Nvidia is boasting of a breakthrough in conversation natural language processing (NLP) training and inference, enabling more complex interchanges between customers and chatbots with immediate responses.
The need for such technology is expected to grow, as digital voice assistants alone are expected to climb from 2.5 billion to 8 billion within the next four years, according to Juniper Research, while Gartner predicts that by 2021, 15% of all customer service interactions will be completely handled by AI, an increase of 400% from 2017.
The company said its DGX-2 AI platform trained the BERT-Large AI language model in less than an hour and performed AI inference in 2+ milliseconds, making it possible “for developers to use state-of-the-art language understanding for large-scale applications.”
BERT, or Bidirectional Encoder Representations from Transformers, is a Google-powered AI language model that many developers say has better accuracy than humans in some performance evaluations. It’s all discussed here.
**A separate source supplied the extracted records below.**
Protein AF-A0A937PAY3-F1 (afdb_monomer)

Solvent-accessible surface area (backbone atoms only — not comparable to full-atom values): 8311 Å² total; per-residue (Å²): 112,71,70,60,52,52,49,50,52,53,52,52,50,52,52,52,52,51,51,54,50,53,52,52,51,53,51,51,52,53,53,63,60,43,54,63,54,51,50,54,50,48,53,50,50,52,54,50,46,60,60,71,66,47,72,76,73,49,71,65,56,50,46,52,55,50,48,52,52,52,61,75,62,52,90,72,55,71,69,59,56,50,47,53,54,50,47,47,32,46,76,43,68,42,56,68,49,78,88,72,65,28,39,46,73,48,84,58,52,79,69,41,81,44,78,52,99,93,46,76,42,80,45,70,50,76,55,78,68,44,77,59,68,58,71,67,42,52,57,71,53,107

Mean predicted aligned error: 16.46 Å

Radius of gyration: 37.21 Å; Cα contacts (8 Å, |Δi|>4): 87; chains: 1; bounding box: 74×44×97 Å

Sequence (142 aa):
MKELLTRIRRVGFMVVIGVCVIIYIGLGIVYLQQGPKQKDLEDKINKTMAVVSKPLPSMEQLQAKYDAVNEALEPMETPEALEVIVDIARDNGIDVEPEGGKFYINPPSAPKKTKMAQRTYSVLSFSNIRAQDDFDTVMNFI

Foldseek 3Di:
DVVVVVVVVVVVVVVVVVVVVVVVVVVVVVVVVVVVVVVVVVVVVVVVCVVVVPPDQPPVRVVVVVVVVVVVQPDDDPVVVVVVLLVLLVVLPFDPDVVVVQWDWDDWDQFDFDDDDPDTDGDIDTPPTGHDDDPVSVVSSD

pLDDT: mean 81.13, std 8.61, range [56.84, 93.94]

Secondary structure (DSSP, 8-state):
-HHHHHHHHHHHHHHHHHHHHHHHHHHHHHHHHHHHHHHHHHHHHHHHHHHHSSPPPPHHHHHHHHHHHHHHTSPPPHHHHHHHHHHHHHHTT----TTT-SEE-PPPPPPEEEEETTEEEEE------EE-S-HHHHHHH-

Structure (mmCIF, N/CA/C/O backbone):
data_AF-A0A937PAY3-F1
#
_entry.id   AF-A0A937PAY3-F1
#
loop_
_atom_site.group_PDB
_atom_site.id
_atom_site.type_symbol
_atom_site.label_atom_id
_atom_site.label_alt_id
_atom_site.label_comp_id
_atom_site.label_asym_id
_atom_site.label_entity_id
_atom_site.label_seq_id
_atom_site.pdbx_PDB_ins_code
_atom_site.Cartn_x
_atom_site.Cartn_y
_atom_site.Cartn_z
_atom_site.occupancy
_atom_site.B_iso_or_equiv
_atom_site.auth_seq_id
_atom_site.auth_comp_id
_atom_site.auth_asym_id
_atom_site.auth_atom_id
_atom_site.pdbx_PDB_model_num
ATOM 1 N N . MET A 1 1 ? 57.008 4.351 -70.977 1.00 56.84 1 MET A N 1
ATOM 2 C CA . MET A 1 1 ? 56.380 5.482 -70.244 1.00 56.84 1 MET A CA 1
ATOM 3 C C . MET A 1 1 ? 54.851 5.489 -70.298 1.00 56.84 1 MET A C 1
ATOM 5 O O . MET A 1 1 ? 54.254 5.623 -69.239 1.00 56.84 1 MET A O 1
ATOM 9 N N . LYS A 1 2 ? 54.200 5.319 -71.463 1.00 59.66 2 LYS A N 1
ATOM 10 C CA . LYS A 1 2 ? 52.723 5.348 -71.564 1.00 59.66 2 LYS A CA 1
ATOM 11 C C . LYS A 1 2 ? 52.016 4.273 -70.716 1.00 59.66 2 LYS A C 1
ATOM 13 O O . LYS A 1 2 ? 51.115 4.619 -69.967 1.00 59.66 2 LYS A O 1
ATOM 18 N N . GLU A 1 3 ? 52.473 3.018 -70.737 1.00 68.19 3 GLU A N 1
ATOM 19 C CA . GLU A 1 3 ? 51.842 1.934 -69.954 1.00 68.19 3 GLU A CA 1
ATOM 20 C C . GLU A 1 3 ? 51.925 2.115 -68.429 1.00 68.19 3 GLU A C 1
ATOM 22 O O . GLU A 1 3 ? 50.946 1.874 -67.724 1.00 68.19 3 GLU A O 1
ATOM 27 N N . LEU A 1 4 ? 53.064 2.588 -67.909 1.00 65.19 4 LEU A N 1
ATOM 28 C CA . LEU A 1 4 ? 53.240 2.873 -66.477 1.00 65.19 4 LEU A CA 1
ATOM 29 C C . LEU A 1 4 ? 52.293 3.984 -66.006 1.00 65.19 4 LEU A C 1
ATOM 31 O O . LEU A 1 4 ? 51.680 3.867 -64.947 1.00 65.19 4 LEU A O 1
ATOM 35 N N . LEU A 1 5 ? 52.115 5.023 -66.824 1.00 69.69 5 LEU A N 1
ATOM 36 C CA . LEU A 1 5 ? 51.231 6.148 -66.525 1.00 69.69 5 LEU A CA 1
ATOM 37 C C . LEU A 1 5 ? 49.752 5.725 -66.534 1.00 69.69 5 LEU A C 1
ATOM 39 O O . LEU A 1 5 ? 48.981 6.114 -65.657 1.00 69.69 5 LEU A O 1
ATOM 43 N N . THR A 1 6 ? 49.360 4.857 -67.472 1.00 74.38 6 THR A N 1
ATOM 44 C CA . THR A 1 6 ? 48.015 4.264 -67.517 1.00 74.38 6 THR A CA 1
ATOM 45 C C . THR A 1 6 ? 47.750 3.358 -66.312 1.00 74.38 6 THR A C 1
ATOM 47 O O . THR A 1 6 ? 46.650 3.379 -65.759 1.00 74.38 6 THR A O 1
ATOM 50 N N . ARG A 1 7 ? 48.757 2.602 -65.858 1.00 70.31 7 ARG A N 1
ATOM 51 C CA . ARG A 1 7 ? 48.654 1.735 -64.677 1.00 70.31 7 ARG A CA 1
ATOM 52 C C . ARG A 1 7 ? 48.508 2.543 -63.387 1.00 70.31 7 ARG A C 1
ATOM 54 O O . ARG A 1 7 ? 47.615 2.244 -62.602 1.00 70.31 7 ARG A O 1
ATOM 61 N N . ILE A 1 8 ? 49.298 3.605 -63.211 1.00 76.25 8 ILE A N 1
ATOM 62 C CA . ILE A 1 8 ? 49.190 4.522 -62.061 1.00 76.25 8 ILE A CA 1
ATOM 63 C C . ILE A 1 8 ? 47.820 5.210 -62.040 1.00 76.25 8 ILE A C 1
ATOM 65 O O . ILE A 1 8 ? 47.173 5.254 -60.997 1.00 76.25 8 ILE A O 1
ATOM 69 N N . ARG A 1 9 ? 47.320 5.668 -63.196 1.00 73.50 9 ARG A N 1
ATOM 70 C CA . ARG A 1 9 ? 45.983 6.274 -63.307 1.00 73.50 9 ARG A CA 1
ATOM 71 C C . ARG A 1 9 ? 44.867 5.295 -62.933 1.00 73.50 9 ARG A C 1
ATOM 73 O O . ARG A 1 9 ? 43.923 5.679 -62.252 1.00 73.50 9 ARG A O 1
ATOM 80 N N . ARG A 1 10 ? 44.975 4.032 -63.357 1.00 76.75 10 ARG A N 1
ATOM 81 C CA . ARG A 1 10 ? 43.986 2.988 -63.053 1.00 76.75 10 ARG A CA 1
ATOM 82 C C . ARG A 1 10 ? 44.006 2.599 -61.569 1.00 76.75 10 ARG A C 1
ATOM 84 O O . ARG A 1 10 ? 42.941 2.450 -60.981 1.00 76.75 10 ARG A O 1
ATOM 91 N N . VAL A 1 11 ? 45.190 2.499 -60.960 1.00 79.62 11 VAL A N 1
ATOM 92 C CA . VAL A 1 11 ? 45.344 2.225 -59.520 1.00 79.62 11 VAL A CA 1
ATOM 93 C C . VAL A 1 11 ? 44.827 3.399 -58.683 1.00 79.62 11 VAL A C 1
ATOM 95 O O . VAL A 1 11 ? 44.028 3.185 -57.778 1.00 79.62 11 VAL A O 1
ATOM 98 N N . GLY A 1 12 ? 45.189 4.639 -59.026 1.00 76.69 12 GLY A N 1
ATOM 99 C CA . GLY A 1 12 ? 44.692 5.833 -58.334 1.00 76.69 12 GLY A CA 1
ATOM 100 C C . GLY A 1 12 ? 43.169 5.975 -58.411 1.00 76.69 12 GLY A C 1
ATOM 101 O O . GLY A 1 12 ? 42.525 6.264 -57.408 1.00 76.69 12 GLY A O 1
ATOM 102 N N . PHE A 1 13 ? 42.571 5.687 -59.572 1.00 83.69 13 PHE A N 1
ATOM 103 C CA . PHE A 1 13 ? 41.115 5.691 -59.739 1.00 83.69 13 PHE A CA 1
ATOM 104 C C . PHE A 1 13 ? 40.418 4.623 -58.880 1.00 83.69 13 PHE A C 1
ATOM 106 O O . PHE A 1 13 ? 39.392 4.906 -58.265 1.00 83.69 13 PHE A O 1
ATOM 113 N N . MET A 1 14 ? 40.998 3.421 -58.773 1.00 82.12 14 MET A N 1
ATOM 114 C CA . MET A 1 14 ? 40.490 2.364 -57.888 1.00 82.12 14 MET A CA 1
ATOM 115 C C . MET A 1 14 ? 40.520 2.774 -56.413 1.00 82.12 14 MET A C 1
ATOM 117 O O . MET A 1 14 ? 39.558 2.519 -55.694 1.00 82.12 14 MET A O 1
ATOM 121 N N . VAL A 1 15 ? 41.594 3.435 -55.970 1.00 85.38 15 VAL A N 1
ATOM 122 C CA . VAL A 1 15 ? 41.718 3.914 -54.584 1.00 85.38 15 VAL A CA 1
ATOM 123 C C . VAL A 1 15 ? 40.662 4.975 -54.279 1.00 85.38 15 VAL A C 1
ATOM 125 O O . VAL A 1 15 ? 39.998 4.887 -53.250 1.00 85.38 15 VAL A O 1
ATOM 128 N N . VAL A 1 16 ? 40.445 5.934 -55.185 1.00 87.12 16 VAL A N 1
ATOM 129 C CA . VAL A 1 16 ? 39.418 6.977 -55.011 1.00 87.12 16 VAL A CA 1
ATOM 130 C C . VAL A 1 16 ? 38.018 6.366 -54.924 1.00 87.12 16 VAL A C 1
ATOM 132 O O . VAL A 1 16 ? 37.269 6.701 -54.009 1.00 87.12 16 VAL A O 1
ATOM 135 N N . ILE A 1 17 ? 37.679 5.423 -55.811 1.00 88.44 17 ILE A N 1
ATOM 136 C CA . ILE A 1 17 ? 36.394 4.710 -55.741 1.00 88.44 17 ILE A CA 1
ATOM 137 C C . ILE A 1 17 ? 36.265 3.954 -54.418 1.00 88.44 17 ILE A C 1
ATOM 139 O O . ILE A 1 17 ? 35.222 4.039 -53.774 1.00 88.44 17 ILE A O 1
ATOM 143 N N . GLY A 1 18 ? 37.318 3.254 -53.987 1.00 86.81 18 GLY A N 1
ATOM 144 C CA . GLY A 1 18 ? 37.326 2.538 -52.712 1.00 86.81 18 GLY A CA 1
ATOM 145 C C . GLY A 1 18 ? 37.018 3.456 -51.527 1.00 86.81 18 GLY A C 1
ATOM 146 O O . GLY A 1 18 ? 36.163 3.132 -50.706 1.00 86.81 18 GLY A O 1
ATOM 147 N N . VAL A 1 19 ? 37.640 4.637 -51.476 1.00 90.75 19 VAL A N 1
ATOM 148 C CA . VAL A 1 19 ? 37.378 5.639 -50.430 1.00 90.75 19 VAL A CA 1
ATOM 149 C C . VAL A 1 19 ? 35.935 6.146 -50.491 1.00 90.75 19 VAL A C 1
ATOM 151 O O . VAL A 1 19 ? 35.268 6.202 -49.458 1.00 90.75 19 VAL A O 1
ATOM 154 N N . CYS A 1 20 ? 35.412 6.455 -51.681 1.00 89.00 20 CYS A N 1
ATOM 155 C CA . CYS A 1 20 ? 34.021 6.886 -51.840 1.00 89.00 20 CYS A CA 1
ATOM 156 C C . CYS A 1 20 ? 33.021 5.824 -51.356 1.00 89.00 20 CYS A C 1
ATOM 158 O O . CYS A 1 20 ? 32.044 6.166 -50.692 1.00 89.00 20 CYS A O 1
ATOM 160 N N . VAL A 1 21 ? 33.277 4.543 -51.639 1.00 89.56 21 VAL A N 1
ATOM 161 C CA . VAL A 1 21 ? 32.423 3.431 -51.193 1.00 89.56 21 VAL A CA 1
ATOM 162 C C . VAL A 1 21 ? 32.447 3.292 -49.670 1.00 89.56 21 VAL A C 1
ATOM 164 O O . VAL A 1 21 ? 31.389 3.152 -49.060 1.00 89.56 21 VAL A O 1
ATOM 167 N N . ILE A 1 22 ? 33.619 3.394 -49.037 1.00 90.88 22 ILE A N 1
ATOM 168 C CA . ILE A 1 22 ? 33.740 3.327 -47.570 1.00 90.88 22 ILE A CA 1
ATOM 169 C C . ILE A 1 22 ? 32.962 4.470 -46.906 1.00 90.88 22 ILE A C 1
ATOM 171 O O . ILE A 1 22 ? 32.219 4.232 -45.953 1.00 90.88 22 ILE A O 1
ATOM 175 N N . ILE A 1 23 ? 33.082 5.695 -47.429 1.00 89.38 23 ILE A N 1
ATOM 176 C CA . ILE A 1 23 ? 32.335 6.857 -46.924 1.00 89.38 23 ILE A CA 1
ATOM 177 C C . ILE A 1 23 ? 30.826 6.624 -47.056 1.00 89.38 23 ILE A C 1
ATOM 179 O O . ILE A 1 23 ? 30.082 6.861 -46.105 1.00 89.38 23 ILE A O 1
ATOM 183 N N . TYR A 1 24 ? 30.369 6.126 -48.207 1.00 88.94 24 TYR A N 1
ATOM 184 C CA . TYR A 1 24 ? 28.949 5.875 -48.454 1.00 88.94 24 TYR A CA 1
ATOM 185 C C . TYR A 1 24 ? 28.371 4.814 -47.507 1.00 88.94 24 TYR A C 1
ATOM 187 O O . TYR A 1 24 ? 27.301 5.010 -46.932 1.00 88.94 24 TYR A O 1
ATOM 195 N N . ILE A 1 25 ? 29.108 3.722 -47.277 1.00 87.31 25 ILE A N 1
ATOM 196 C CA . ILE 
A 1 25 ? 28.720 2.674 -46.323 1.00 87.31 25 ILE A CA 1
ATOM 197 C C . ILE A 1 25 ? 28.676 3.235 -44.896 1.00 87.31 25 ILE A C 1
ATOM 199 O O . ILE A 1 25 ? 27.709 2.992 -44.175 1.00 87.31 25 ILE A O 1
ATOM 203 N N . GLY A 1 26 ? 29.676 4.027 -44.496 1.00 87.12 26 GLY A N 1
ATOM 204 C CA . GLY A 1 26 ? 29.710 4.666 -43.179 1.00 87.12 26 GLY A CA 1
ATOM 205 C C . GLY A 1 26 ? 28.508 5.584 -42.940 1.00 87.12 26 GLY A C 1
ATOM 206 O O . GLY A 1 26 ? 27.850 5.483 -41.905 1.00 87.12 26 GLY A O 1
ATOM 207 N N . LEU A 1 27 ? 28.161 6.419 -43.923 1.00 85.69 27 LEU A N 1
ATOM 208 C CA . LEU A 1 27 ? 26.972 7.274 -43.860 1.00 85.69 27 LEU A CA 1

Nvidia sets natural language processing records
All told, Nvidia is claiming three NLP records:
1. Training: Running the largest version of the BERT language model, a Nvidia DGX SuperPOD with 92 Nvidia DGX-2H systems running 1,472 V100 GPUs cut training from several days to 53 minutes. A single DGX-2 system, which is about the size of a tower PC, trained BERT-Large in 2.8 days.
“The quicker we can train a model, the more models we can train, the more we learn about the problem, and the better the results get,” said Bryan Catanzaro, vice president of applied deep learning research, in a statement.
2. Inference: Using Nvidia T4 GPUs on its TensorRT deep learning inference platform, Nvidia performed inference on the BERT-Base SQuAD dataset in 2.2 milliseconds, well under the 10 millisecond processing threshold for many real-time applications, and far ahead of the 40 milliseconds measured with highly optimized CPU code.
3. Model: Nvidia said its new custom model, called Megatron, has 8.3 billion parameters, making it 24 times larger than the BERT-Large and the world’s largest language model based on Transformers, the building block used for BERT and other natural language AI models.
In a move sure to make FOSS advocates happy, Nvidia is also making a ton of source code available via GitHub.
- NVIDIA GitHub BERT training code with PyTorch
- NGC model scripts and check-points for TensorFlow
- TensorRT optimized BERT Sample on GitHub
- Faster Transformer: C++ API, TensorRT plugin, and TensorFlow OP
- MXNet Gluon-NLP with AMP support for BERT (training and inference)
- TensorRT optimized BERT Jupyter notebook on AI Hub
- Megatron-LM: PyTorch code for training massive Transformer models
Not that any of this is easily consumed. We’re talking very advanced AI code. Very few people will be able to make heads or tails of it. But the gesture is a positive one.